In a chapter on geniuses, Gladwell concludes they are often not very successful because they fail to connect with other human beings and it renders them less effective at getting things done. Similar to Gawande’s book, we learn that the key to airline safety is to reduce human error by making sure pilots, co-pilots and air traffic controllers are connected in both a rational and emotional sense. Gladwell describes how the crash of a Columbian Airlines flight a few years ago because it ran out of fuel was attributable to a failure of communication between the co-pilot, pilot and air traffic controller at JFK Airport in New York. The problem was that the plane’s co-pilot used “mitigating speech” to be respectful to those he perceived as having great status and authority. When he needed to communicate the urgency of the situation he should have been screaming like a New York cab driver to make his point clear.
Finally, we learn from Gladwell about the success of the KIPP charter schools in low income urban neighborhoods.

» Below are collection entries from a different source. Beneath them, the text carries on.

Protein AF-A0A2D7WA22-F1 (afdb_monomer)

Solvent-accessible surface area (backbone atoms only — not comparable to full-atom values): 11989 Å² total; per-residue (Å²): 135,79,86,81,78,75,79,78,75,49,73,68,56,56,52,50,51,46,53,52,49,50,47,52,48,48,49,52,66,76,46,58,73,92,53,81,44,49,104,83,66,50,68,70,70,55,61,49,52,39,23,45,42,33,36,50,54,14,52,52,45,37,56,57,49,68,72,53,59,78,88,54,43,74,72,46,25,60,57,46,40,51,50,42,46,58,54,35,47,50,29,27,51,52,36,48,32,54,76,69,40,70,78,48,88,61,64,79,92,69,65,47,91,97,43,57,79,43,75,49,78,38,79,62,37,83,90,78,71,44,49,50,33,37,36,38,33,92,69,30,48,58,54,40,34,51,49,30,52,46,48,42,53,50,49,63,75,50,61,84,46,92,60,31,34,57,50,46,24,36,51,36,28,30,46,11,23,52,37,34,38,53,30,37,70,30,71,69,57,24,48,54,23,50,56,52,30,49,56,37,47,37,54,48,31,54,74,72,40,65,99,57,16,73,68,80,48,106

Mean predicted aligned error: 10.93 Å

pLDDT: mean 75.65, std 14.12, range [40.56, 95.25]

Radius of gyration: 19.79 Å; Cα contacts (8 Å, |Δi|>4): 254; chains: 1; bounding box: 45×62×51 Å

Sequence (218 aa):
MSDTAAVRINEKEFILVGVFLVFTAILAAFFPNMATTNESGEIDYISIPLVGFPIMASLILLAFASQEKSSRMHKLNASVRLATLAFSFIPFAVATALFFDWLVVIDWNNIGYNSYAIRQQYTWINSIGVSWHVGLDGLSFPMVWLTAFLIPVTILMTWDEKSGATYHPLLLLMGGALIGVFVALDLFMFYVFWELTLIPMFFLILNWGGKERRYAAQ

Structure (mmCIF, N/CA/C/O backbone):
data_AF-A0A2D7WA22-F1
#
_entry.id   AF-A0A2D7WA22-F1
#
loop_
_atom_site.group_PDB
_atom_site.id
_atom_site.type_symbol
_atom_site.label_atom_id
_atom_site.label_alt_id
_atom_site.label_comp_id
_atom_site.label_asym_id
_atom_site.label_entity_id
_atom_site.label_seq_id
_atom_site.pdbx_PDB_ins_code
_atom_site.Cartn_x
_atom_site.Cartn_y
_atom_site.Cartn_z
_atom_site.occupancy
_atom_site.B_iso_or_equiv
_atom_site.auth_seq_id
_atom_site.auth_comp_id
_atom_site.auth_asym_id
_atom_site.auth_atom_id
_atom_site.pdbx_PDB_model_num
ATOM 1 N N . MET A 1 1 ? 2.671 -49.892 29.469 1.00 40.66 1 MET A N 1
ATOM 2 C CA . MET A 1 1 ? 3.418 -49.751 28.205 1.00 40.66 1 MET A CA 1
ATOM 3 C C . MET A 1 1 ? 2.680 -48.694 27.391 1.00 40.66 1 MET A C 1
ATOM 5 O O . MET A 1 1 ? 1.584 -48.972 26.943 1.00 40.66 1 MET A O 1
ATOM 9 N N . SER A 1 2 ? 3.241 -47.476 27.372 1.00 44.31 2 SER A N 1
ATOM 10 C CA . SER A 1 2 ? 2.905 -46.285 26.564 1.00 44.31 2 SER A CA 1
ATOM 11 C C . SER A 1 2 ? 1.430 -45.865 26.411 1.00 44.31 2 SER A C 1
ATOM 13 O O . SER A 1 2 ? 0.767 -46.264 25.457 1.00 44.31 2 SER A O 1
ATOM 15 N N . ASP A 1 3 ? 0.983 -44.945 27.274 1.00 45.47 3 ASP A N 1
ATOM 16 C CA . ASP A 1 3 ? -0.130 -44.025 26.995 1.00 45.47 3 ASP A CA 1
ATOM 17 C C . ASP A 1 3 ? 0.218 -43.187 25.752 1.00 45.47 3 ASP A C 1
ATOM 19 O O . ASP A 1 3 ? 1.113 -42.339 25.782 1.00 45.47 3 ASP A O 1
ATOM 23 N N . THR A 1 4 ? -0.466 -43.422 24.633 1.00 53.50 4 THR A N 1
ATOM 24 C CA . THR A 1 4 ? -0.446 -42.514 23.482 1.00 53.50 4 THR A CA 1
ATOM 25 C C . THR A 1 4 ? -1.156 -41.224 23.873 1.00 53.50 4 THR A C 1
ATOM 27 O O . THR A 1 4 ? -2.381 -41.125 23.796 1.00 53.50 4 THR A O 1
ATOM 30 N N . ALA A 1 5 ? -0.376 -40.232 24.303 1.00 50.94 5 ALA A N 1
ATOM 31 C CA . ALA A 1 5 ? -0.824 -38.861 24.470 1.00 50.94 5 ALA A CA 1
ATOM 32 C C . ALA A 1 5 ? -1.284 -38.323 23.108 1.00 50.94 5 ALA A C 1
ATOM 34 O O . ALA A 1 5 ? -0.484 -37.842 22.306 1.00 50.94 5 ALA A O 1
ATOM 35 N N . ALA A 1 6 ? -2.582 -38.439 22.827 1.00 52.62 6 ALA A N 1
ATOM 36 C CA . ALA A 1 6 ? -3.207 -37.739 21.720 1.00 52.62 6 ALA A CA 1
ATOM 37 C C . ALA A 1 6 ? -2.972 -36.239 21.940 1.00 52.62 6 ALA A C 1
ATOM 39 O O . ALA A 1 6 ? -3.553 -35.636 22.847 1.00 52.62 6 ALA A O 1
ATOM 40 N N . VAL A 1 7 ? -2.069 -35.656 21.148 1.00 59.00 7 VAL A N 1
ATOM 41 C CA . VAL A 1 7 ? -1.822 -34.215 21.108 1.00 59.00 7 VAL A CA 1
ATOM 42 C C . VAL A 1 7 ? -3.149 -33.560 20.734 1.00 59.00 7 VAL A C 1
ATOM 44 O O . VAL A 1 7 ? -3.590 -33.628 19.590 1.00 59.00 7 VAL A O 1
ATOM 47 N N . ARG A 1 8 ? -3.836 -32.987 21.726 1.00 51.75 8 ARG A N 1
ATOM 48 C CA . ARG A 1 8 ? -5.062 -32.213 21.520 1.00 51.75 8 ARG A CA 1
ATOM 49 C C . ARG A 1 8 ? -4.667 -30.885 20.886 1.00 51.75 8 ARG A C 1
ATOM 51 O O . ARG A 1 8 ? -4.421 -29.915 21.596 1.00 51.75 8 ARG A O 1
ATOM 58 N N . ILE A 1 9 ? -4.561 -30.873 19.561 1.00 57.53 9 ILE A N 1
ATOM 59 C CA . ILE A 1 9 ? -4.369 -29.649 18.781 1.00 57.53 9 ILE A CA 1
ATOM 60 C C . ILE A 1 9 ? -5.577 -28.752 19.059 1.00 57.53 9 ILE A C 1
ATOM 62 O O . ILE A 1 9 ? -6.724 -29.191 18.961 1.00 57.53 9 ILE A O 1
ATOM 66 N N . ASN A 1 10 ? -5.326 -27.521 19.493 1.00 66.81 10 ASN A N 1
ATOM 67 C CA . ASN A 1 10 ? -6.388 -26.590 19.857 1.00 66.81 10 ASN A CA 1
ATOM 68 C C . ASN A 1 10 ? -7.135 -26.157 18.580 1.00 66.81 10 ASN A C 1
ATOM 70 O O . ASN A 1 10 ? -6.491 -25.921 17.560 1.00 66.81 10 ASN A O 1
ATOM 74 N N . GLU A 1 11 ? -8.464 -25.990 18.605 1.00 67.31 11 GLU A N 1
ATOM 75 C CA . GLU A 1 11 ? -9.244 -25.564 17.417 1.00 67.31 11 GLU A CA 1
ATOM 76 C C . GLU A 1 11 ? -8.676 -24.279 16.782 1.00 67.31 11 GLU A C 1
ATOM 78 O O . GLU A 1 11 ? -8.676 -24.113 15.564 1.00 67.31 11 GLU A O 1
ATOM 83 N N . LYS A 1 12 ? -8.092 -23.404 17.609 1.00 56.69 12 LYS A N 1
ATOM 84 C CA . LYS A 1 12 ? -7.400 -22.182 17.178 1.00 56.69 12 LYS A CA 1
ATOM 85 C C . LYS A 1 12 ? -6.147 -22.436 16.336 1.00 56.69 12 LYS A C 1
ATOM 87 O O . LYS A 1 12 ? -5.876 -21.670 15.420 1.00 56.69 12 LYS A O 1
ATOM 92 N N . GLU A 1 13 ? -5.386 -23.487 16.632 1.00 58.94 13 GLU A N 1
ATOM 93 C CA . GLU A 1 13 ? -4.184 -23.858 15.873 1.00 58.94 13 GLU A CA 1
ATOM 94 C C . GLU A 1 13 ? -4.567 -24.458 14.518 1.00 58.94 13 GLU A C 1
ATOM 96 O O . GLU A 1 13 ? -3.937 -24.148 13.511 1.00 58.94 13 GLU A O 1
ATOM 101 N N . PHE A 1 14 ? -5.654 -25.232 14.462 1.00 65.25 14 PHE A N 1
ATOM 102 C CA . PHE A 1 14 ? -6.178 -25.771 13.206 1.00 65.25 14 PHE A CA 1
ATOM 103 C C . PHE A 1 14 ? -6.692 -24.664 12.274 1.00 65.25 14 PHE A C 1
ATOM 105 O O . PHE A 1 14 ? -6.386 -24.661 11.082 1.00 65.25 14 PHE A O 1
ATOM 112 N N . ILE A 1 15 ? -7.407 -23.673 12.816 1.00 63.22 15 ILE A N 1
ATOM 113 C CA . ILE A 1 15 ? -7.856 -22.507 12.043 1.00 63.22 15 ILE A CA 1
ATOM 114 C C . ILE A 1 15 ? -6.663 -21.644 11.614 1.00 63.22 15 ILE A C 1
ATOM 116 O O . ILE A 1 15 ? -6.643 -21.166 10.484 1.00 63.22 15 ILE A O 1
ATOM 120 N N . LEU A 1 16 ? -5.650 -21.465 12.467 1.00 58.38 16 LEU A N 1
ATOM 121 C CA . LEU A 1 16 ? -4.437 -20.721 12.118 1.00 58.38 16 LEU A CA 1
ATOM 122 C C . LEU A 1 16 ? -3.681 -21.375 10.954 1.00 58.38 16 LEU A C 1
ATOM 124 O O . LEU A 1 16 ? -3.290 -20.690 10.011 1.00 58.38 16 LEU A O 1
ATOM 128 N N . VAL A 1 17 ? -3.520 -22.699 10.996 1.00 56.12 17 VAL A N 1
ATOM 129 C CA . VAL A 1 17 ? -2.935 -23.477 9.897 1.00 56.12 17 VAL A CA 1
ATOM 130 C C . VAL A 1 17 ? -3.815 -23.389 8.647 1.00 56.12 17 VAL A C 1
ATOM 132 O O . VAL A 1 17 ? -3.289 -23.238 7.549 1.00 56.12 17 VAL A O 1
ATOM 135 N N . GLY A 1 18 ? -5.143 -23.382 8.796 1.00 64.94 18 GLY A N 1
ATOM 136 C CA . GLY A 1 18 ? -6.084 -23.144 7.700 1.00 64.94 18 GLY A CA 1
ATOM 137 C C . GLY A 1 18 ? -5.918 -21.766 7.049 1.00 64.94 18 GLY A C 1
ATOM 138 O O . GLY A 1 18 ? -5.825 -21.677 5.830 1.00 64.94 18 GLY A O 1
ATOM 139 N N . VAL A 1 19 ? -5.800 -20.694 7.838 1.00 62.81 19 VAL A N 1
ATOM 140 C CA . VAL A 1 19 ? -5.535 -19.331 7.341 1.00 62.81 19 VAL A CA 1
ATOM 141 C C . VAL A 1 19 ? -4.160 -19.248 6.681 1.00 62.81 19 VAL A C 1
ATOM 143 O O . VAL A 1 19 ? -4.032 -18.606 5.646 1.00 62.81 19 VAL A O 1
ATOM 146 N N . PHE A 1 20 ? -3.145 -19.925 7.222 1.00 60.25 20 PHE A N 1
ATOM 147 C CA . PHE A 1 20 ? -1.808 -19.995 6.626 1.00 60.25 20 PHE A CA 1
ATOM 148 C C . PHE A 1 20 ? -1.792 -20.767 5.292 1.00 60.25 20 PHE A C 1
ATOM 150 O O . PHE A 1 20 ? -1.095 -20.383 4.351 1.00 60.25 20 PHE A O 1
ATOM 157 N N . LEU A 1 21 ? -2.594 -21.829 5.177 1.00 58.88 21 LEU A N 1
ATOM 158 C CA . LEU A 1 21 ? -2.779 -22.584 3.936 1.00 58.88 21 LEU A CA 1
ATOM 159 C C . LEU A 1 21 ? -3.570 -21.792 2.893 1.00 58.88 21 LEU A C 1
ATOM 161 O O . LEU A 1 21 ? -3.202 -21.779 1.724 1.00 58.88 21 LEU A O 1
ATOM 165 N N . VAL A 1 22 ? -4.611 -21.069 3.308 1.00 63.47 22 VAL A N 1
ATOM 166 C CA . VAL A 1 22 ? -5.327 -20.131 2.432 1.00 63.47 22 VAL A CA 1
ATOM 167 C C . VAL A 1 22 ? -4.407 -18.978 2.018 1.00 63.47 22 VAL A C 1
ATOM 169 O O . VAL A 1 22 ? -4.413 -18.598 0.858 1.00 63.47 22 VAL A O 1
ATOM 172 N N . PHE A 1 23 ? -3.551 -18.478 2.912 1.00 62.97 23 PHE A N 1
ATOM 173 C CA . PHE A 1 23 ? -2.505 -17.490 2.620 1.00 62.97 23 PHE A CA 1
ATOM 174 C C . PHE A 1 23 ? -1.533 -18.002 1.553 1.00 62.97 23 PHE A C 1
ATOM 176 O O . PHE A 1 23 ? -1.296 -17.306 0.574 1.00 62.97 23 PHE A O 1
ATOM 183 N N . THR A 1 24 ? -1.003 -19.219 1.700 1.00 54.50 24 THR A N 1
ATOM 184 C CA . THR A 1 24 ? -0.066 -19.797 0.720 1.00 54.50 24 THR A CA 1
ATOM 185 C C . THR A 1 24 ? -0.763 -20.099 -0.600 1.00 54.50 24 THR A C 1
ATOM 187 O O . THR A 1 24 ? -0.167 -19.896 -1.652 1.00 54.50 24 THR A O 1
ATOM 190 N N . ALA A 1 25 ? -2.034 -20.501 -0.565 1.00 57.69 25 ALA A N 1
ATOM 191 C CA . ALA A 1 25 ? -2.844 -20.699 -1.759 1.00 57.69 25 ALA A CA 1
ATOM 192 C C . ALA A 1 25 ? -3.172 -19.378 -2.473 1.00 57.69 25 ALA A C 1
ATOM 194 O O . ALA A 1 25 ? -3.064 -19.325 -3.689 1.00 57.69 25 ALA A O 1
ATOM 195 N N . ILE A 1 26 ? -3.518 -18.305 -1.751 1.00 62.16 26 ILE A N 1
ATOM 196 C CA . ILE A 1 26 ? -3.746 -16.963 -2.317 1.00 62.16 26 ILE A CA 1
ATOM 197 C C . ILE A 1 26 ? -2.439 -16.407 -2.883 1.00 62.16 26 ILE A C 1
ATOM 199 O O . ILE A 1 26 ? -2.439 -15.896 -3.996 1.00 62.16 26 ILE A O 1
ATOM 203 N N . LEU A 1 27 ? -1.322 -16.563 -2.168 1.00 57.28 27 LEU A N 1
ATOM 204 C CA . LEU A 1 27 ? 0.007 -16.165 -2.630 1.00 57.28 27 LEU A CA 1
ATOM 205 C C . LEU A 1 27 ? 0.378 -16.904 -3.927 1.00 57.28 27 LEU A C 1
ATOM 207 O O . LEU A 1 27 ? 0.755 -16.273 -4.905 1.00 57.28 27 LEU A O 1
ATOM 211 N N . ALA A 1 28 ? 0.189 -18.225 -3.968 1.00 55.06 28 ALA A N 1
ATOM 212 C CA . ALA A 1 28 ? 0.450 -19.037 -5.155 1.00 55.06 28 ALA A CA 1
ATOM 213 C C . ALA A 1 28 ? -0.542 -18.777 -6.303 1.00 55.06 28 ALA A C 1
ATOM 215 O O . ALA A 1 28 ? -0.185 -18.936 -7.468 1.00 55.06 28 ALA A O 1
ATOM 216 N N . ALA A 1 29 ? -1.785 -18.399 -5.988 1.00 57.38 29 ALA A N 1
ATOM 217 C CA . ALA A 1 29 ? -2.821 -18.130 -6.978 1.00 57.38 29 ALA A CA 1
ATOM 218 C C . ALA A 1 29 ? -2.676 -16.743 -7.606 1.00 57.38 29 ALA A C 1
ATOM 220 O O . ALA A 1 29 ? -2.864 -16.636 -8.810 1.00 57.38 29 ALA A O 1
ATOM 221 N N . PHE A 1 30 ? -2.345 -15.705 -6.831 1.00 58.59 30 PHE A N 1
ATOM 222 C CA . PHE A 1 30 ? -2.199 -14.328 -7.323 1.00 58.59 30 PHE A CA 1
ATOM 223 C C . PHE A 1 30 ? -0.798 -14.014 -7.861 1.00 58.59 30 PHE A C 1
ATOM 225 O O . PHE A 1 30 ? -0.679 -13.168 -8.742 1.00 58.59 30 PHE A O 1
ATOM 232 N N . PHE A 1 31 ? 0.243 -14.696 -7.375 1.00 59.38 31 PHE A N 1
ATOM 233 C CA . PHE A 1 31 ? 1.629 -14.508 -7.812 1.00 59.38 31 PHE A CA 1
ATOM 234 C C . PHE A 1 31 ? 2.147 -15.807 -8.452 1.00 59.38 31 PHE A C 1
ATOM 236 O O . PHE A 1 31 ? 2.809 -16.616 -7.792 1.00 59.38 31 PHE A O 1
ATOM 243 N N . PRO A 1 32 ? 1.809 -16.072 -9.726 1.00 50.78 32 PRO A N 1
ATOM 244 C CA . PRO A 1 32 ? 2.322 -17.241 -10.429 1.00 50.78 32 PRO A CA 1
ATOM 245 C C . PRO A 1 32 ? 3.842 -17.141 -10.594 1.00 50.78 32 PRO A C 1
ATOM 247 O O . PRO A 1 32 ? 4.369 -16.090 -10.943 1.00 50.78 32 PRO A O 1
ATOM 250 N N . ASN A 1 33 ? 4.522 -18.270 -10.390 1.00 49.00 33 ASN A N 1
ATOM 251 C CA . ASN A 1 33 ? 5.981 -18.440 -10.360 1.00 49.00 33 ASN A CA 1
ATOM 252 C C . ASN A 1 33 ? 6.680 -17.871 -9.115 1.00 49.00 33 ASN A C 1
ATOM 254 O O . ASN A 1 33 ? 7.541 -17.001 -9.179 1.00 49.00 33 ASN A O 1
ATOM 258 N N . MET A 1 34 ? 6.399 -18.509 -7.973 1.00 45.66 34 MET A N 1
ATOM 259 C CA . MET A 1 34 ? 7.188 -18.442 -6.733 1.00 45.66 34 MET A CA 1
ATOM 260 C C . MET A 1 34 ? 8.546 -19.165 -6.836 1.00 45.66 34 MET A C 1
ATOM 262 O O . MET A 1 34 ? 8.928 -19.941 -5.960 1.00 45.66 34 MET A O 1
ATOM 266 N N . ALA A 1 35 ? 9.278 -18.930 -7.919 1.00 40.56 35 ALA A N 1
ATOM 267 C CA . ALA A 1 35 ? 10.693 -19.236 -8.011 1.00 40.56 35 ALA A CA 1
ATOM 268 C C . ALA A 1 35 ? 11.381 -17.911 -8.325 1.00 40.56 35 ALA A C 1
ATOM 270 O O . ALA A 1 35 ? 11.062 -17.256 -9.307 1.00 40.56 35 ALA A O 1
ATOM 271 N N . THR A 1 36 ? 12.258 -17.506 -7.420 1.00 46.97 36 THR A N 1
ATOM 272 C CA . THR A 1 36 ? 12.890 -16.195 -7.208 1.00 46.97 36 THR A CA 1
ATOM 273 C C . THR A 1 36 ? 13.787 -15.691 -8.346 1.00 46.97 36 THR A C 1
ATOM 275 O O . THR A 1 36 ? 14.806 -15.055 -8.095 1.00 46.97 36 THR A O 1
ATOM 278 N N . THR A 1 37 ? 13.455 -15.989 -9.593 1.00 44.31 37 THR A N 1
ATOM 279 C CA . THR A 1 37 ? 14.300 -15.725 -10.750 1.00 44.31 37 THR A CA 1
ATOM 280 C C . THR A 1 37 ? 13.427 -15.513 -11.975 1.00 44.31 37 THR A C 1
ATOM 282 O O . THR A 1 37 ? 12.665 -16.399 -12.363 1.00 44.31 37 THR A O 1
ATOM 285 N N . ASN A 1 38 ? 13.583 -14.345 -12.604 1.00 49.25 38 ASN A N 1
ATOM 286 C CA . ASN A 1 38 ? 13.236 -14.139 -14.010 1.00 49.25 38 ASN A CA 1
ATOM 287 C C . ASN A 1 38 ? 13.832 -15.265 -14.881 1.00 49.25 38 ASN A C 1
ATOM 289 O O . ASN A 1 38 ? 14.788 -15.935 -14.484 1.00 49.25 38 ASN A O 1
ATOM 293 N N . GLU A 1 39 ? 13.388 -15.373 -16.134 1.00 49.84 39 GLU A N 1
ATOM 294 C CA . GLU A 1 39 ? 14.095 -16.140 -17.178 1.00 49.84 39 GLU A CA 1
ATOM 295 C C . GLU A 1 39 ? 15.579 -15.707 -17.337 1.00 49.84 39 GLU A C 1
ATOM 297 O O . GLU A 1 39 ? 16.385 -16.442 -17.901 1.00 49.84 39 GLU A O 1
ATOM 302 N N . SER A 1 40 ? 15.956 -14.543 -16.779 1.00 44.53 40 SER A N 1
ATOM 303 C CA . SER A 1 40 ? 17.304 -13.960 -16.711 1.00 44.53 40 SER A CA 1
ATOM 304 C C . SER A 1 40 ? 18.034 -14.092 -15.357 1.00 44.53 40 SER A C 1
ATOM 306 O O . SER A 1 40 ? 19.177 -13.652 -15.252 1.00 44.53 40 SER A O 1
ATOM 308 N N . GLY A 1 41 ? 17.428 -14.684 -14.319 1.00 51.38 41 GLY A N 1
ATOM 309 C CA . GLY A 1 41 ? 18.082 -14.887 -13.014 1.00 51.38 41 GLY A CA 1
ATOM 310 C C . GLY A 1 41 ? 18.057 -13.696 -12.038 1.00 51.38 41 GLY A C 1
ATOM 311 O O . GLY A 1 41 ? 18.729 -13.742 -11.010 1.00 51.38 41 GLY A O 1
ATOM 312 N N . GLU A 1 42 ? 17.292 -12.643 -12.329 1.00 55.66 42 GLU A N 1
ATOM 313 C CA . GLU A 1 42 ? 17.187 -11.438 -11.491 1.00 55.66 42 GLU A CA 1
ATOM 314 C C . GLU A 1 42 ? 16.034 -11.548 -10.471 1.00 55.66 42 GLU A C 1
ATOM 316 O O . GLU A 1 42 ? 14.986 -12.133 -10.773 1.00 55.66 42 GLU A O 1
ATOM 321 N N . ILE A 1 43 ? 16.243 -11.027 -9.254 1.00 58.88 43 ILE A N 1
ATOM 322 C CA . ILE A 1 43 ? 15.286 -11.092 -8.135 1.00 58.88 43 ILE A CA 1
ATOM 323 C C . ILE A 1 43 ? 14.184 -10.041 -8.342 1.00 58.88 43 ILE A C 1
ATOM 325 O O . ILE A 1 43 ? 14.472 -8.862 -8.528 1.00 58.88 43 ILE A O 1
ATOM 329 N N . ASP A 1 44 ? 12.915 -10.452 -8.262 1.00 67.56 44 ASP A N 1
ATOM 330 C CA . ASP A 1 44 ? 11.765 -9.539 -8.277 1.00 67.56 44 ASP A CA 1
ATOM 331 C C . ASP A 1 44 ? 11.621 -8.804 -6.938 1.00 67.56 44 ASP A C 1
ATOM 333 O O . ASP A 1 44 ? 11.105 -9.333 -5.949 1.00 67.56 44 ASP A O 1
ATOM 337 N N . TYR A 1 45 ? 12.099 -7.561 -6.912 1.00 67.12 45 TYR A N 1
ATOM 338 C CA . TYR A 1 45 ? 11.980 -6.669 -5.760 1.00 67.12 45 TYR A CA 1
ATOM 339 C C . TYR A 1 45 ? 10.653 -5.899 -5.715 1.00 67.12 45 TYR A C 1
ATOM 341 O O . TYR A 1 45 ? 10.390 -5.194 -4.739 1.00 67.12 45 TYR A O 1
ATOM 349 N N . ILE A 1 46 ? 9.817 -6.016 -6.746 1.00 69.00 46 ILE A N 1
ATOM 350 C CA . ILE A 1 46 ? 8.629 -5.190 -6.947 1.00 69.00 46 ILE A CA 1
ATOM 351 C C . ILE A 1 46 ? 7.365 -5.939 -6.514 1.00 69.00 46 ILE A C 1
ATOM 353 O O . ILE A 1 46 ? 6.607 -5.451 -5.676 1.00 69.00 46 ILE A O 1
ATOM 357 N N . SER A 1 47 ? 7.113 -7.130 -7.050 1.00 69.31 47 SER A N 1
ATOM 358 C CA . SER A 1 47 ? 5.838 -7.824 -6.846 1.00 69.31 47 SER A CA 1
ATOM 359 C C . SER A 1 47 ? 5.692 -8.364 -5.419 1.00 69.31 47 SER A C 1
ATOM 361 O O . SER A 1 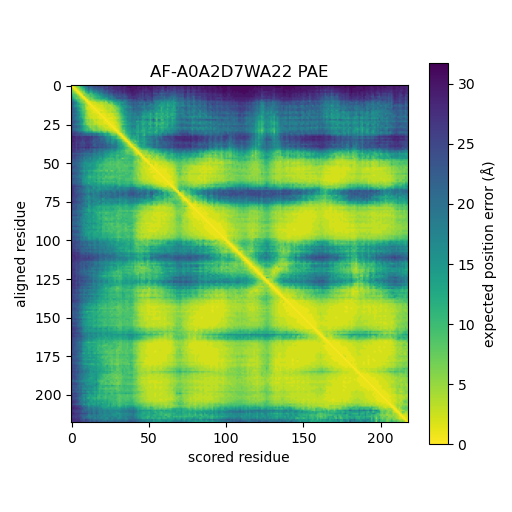47 ? 4.677 -8.119 -4.762 1.00 69.31 47 SER A O 1
ATOM 363 N N . ILE A 1 48 ? 6.717 -9.038 -4.889 1.00 73.25 48 ILE A N 1
ATOM 364 C CA . ILE A 1 48 ? 6.642 -9.704 -3.579 1.00 73.25 48 ILE A CA 1
ATOM 365 C C . ILE A 1 48 ? 6.836 -8.716 -2.417 1.00 73.25 48 ILE A C 1
ATOM 367 O O . ILE A 1 48 ? 5.958 -8.649 -1.553 1.00 73.25 48 ILE A O 1
ATOM 371 N N . PRO A 1 49 ? 7.929 -7.932 -2.341 1.00 79.06 49 PRO A N 1
ATOM 372 C CA . PRO A 1 49 ? 8.199 -7.104 -1.163 1.00 79.06 49 PRO A CA 1
ATOM 373 C C . PRO A 1 49 ? 7.319 -5.852 -1.088 1.00 79.06 49 PRO A C 1
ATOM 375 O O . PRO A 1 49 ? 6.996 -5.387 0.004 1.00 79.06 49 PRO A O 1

Eighty percent of KIPP students go on to attend college. KIPP students learn a protocal called “SSLANT” which stands for smile, sit up, listen, ask questions, nod when being spoken to, and track with our eyes.” All of these behaviors help kids connect with others. Brilliant, isn’t it. KIPP teaches its students academic competence and relationship competence. It was so inspiring to read how KIPP was giving these kids hope for a bright future, I wanted to stand up and cheer.
I very highly recommend both of these books. They are utterly fascinating and well written, so much so that I couldn’t put them down.